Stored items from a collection

_ _ _ _

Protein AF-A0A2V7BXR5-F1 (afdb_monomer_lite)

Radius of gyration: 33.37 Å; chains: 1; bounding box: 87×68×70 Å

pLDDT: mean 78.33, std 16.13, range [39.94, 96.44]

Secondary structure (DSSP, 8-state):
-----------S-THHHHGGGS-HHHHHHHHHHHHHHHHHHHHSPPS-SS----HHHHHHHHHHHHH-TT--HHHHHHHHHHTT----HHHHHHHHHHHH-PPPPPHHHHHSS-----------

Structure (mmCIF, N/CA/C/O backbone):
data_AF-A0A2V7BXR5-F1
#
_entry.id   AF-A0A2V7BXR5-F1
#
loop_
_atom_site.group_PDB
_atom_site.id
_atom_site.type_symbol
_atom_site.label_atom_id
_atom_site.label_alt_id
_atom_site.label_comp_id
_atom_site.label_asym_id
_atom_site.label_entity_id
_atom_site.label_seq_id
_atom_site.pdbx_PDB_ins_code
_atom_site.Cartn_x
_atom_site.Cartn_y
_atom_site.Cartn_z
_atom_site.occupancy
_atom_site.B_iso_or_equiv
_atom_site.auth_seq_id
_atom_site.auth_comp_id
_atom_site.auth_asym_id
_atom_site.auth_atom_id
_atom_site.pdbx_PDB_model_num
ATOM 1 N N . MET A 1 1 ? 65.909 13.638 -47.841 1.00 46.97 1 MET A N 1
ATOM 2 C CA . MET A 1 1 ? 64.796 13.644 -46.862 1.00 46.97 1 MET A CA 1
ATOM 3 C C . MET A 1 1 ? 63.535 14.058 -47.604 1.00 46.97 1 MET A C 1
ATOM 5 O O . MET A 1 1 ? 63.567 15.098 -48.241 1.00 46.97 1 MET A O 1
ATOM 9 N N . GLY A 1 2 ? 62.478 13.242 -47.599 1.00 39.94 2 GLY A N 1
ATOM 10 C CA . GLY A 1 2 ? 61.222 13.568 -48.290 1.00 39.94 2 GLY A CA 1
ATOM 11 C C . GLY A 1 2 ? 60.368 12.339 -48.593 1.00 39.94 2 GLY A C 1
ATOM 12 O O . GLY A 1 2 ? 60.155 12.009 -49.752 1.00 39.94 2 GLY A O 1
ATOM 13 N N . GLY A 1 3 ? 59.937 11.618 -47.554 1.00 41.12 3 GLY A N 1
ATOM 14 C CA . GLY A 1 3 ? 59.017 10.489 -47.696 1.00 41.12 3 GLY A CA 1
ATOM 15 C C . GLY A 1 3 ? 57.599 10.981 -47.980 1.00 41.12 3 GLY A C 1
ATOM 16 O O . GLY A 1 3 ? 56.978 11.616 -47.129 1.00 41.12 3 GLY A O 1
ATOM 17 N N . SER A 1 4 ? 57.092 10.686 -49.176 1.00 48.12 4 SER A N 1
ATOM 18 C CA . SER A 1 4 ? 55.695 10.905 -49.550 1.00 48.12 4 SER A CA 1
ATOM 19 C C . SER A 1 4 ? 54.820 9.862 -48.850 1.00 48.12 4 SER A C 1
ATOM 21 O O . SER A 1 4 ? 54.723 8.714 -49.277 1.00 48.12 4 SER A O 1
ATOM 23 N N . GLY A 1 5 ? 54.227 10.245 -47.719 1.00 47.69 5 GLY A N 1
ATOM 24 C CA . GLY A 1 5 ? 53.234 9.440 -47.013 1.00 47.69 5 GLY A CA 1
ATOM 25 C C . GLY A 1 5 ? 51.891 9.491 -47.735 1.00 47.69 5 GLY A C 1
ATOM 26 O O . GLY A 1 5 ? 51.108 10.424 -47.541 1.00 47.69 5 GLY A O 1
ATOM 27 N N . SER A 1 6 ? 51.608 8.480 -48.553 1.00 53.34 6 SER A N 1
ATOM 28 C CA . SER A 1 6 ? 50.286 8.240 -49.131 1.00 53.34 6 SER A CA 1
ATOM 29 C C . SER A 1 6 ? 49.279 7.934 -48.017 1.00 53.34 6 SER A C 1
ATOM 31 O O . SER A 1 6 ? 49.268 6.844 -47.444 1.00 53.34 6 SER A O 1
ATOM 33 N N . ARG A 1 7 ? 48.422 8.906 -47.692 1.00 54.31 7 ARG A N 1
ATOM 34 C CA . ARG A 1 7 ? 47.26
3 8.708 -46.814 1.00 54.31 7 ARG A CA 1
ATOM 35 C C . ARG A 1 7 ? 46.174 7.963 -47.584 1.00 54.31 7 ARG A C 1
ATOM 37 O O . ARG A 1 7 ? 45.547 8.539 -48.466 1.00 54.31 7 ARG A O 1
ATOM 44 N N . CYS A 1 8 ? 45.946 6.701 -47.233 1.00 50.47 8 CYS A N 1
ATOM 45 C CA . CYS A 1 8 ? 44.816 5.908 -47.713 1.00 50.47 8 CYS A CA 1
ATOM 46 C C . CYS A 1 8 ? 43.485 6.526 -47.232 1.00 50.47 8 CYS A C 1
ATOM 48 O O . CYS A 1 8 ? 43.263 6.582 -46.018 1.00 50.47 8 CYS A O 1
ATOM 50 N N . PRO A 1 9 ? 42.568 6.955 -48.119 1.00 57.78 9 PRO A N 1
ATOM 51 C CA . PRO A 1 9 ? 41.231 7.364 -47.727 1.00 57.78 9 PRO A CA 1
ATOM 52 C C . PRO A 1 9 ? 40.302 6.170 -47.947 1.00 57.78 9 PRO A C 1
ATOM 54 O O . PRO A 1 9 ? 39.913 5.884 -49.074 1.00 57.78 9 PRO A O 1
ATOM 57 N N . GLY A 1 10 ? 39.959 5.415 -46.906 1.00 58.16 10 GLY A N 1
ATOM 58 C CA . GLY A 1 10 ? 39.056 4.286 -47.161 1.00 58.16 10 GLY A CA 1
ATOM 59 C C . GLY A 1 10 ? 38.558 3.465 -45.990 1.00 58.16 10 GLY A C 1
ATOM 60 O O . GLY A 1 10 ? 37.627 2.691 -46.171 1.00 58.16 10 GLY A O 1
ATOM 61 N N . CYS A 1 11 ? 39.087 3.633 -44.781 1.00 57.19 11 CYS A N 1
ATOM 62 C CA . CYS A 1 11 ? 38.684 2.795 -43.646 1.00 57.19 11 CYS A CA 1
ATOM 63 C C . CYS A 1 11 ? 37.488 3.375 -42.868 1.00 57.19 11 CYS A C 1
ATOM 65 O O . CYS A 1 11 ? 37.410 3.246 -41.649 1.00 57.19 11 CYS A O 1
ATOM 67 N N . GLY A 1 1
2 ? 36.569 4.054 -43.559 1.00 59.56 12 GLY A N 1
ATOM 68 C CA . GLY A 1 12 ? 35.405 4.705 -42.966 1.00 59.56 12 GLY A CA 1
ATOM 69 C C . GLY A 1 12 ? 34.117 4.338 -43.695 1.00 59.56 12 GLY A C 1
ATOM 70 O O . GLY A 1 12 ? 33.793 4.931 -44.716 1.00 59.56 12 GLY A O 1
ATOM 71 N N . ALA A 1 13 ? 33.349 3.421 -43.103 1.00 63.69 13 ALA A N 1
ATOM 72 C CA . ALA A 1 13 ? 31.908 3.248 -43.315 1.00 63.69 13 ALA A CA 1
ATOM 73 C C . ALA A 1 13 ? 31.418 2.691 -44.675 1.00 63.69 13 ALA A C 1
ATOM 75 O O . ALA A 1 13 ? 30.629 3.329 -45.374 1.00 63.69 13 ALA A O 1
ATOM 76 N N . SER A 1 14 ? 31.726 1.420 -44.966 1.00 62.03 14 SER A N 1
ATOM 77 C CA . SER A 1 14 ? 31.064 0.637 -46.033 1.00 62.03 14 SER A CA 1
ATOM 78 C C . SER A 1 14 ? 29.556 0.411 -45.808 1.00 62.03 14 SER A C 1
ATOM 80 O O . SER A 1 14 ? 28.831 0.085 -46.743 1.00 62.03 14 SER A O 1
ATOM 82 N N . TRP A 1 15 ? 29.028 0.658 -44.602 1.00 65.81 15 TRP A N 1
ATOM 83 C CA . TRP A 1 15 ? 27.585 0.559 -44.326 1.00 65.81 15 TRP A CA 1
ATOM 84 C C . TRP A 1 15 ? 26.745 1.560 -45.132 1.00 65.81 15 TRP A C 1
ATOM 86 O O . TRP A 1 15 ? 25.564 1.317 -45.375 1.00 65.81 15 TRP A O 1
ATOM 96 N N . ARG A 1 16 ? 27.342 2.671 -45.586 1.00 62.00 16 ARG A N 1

_ _ _ _

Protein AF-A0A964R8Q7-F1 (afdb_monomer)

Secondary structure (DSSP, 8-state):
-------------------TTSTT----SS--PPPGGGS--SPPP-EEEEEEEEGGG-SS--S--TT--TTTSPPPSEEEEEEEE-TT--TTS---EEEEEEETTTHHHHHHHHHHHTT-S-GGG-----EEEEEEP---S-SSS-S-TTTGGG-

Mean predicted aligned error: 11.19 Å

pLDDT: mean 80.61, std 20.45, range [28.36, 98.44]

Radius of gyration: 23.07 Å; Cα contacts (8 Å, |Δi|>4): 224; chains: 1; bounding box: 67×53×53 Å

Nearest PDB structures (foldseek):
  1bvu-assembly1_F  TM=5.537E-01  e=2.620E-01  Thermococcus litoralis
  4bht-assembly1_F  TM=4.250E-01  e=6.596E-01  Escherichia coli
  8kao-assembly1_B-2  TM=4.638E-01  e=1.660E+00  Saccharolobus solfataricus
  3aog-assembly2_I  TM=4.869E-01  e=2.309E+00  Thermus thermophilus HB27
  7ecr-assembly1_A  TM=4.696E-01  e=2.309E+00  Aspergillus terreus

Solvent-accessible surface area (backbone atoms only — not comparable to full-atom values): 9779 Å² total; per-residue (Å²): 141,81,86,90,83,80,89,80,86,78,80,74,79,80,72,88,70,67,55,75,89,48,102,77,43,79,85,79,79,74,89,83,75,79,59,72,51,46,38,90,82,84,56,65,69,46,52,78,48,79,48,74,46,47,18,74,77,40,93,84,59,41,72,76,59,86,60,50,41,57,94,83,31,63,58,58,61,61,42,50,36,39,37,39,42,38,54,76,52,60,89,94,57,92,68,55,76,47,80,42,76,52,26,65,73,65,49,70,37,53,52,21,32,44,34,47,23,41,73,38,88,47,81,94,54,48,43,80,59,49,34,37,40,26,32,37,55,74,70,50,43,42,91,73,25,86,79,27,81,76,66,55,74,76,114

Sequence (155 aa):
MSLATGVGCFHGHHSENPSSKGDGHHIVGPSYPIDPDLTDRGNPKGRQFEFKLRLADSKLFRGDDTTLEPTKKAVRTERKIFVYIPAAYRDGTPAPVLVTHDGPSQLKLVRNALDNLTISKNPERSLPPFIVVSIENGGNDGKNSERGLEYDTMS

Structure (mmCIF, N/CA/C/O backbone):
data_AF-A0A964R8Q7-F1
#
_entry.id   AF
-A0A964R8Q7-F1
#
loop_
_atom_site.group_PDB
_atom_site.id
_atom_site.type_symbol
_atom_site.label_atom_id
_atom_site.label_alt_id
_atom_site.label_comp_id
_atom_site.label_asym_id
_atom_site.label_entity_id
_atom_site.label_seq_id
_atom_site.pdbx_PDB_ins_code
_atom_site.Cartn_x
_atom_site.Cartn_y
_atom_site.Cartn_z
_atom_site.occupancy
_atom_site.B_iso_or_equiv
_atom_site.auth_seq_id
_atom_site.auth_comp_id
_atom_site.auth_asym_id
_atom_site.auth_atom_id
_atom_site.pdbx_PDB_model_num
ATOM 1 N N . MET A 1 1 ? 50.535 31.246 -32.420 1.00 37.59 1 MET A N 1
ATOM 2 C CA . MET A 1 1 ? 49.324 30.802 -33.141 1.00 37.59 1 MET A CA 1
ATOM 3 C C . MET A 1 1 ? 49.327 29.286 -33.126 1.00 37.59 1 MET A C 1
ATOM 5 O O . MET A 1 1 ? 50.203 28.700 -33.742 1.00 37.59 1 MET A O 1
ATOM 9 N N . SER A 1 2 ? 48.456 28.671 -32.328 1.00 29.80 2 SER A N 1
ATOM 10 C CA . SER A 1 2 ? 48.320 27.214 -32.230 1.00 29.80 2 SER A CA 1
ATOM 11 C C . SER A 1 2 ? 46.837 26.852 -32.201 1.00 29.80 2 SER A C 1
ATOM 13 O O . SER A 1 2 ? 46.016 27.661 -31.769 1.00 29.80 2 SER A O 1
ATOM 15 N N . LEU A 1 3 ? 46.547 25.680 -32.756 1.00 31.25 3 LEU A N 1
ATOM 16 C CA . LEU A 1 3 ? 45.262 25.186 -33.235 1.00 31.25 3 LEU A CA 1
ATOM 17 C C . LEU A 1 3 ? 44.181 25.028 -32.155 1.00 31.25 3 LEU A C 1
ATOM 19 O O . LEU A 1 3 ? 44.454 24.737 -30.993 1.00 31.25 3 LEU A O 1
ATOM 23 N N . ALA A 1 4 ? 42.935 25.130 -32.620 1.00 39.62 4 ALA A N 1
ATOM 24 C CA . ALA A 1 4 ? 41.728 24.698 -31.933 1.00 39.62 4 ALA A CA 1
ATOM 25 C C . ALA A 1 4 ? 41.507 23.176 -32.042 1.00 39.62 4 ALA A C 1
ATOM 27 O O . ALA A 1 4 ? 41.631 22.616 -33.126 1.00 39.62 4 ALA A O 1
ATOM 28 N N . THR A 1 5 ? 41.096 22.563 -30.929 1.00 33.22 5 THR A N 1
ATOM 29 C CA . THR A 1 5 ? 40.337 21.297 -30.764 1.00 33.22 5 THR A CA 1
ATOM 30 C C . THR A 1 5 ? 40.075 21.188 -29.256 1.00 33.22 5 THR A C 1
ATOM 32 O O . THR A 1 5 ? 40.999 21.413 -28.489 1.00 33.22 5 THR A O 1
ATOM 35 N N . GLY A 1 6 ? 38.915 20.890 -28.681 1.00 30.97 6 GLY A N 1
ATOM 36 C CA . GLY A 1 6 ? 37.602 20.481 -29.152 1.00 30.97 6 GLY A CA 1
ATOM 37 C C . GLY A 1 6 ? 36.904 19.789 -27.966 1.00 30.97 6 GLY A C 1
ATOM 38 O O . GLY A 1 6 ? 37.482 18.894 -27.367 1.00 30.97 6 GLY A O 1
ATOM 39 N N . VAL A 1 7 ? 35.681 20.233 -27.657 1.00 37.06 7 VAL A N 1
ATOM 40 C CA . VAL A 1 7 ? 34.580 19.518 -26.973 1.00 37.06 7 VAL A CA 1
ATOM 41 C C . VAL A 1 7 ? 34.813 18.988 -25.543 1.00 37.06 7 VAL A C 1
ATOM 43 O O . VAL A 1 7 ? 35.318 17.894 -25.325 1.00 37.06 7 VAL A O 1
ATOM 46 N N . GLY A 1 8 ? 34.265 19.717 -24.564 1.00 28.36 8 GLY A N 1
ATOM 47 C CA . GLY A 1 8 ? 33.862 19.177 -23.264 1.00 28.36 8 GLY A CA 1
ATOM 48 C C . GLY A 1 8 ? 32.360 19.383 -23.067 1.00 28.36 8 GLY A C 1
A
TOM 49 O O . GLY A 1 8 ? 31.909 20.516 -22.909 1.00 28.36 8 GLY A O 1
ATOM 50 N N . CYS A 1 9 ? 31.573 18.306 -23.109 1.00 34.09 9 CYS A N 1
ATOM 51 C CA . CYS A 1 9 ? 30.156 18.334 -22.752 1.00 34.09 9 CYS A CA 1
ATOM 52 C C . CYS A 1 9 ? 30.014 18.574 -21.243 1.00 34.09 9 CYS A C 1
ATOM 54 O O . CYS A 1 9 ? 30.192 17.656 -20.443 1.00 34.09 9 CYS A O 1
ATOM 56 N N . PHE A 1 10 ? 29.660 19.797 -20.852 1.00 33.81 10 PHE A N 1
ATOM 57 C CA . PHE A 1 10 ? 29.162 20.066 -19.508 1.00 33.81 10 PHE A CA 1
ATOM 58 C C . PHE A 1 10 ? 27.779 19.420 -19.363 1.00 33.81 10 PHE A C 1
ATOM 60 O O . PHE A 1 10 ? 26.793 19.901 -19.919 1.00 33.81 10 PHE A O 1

_ _ _ _

*Task objective:*
Give the exact lines, and only those, from the line containing "ATOM 32 O O" through the line containing "ATOM 56 N N" in the entries above.

*Solution for this problem:*
ATOM 32 O O . THR A 1 5 ? 40.999 21.413 -28.489 1.00 33.22 5 THR A O 1
ATOM 35 N N . GLY A 1 6 ? 38.915 20.890 -28.681 1.00 30.97 6 GLY A N 1
ATOM 36 C CA . GLY A 1 6 ? 37.602 20.481 -29.152 1.00 30.97 6 GLY A CA 1
ATOM 37 C C . GLY A 1 6 ? 36.904 19.789 -27.966 1.00 30.97 6 GLY A C 1
ATOM 38 O O . GLY A 1 6 ? 37.482 18.894 -27.367 1.00 30.97 6 GLY A O 1
ATOM 39 N N . VAL A 1 7 ? 35.681 20.233 -27.657 1.00 37.06 7 VAL A N 1
ATOM 40 C CA . VAL A 1 7 ? 34.580 19.518 -26.973 1.00 37.06 7 VAL A CA 1
ATOM 41 C C . VAL A 1 7 ? 34.813 18.988 -25.543 1.00 37.06 7 VAL A C 1
ATOM 43 O O . VAL A 1 7 ? 35.318 17.894 -25.325 1.00 37.06 7 VAL A O 1
ATOM 46 N N . GLY A 1 8 ? 34.265 19.717 -24.564 1.00 28.36 8 GLY A N 1
ATOM 47 C CA . GLY A 1 8 ? 33.862 19.177 -23.264 1.00 28.36 8 GLY A CA 1
ATOM 48 C C . GLY A 1 8 ? 32.360 19.383 -23.067 1.00 28.36 8 GLY A C 1
A
TOM 49 O O . GLY A 1 8 ? 31.909 20.516 -22.909 1.00 28.36 8 GLY A O 1
ATOM 50 N N . CYS A 1 9 ? 31.573 18.306 -23.109 1.00 34.09 9 CYS A N 1
ATOM 51 C CA . CYS A 1 9 ? 30.156 18.334 -22.752 1.00 34.09 9 CYS A CA 1
ATOM 52 C C . CYS A 1 9 ? 30.014 18.574 -21.243 1.00 34.09 9 CYS A C 1
ATOM 54 O O . CYS A 1 9 ? 30.192 17.656 -20.443 1.00 34.09 9 CYS A O 1
ATOM 56 N N . PHE A 1 10 ? 29.660 19.797 -20.852 1.00 33.81 10 PHE A N 1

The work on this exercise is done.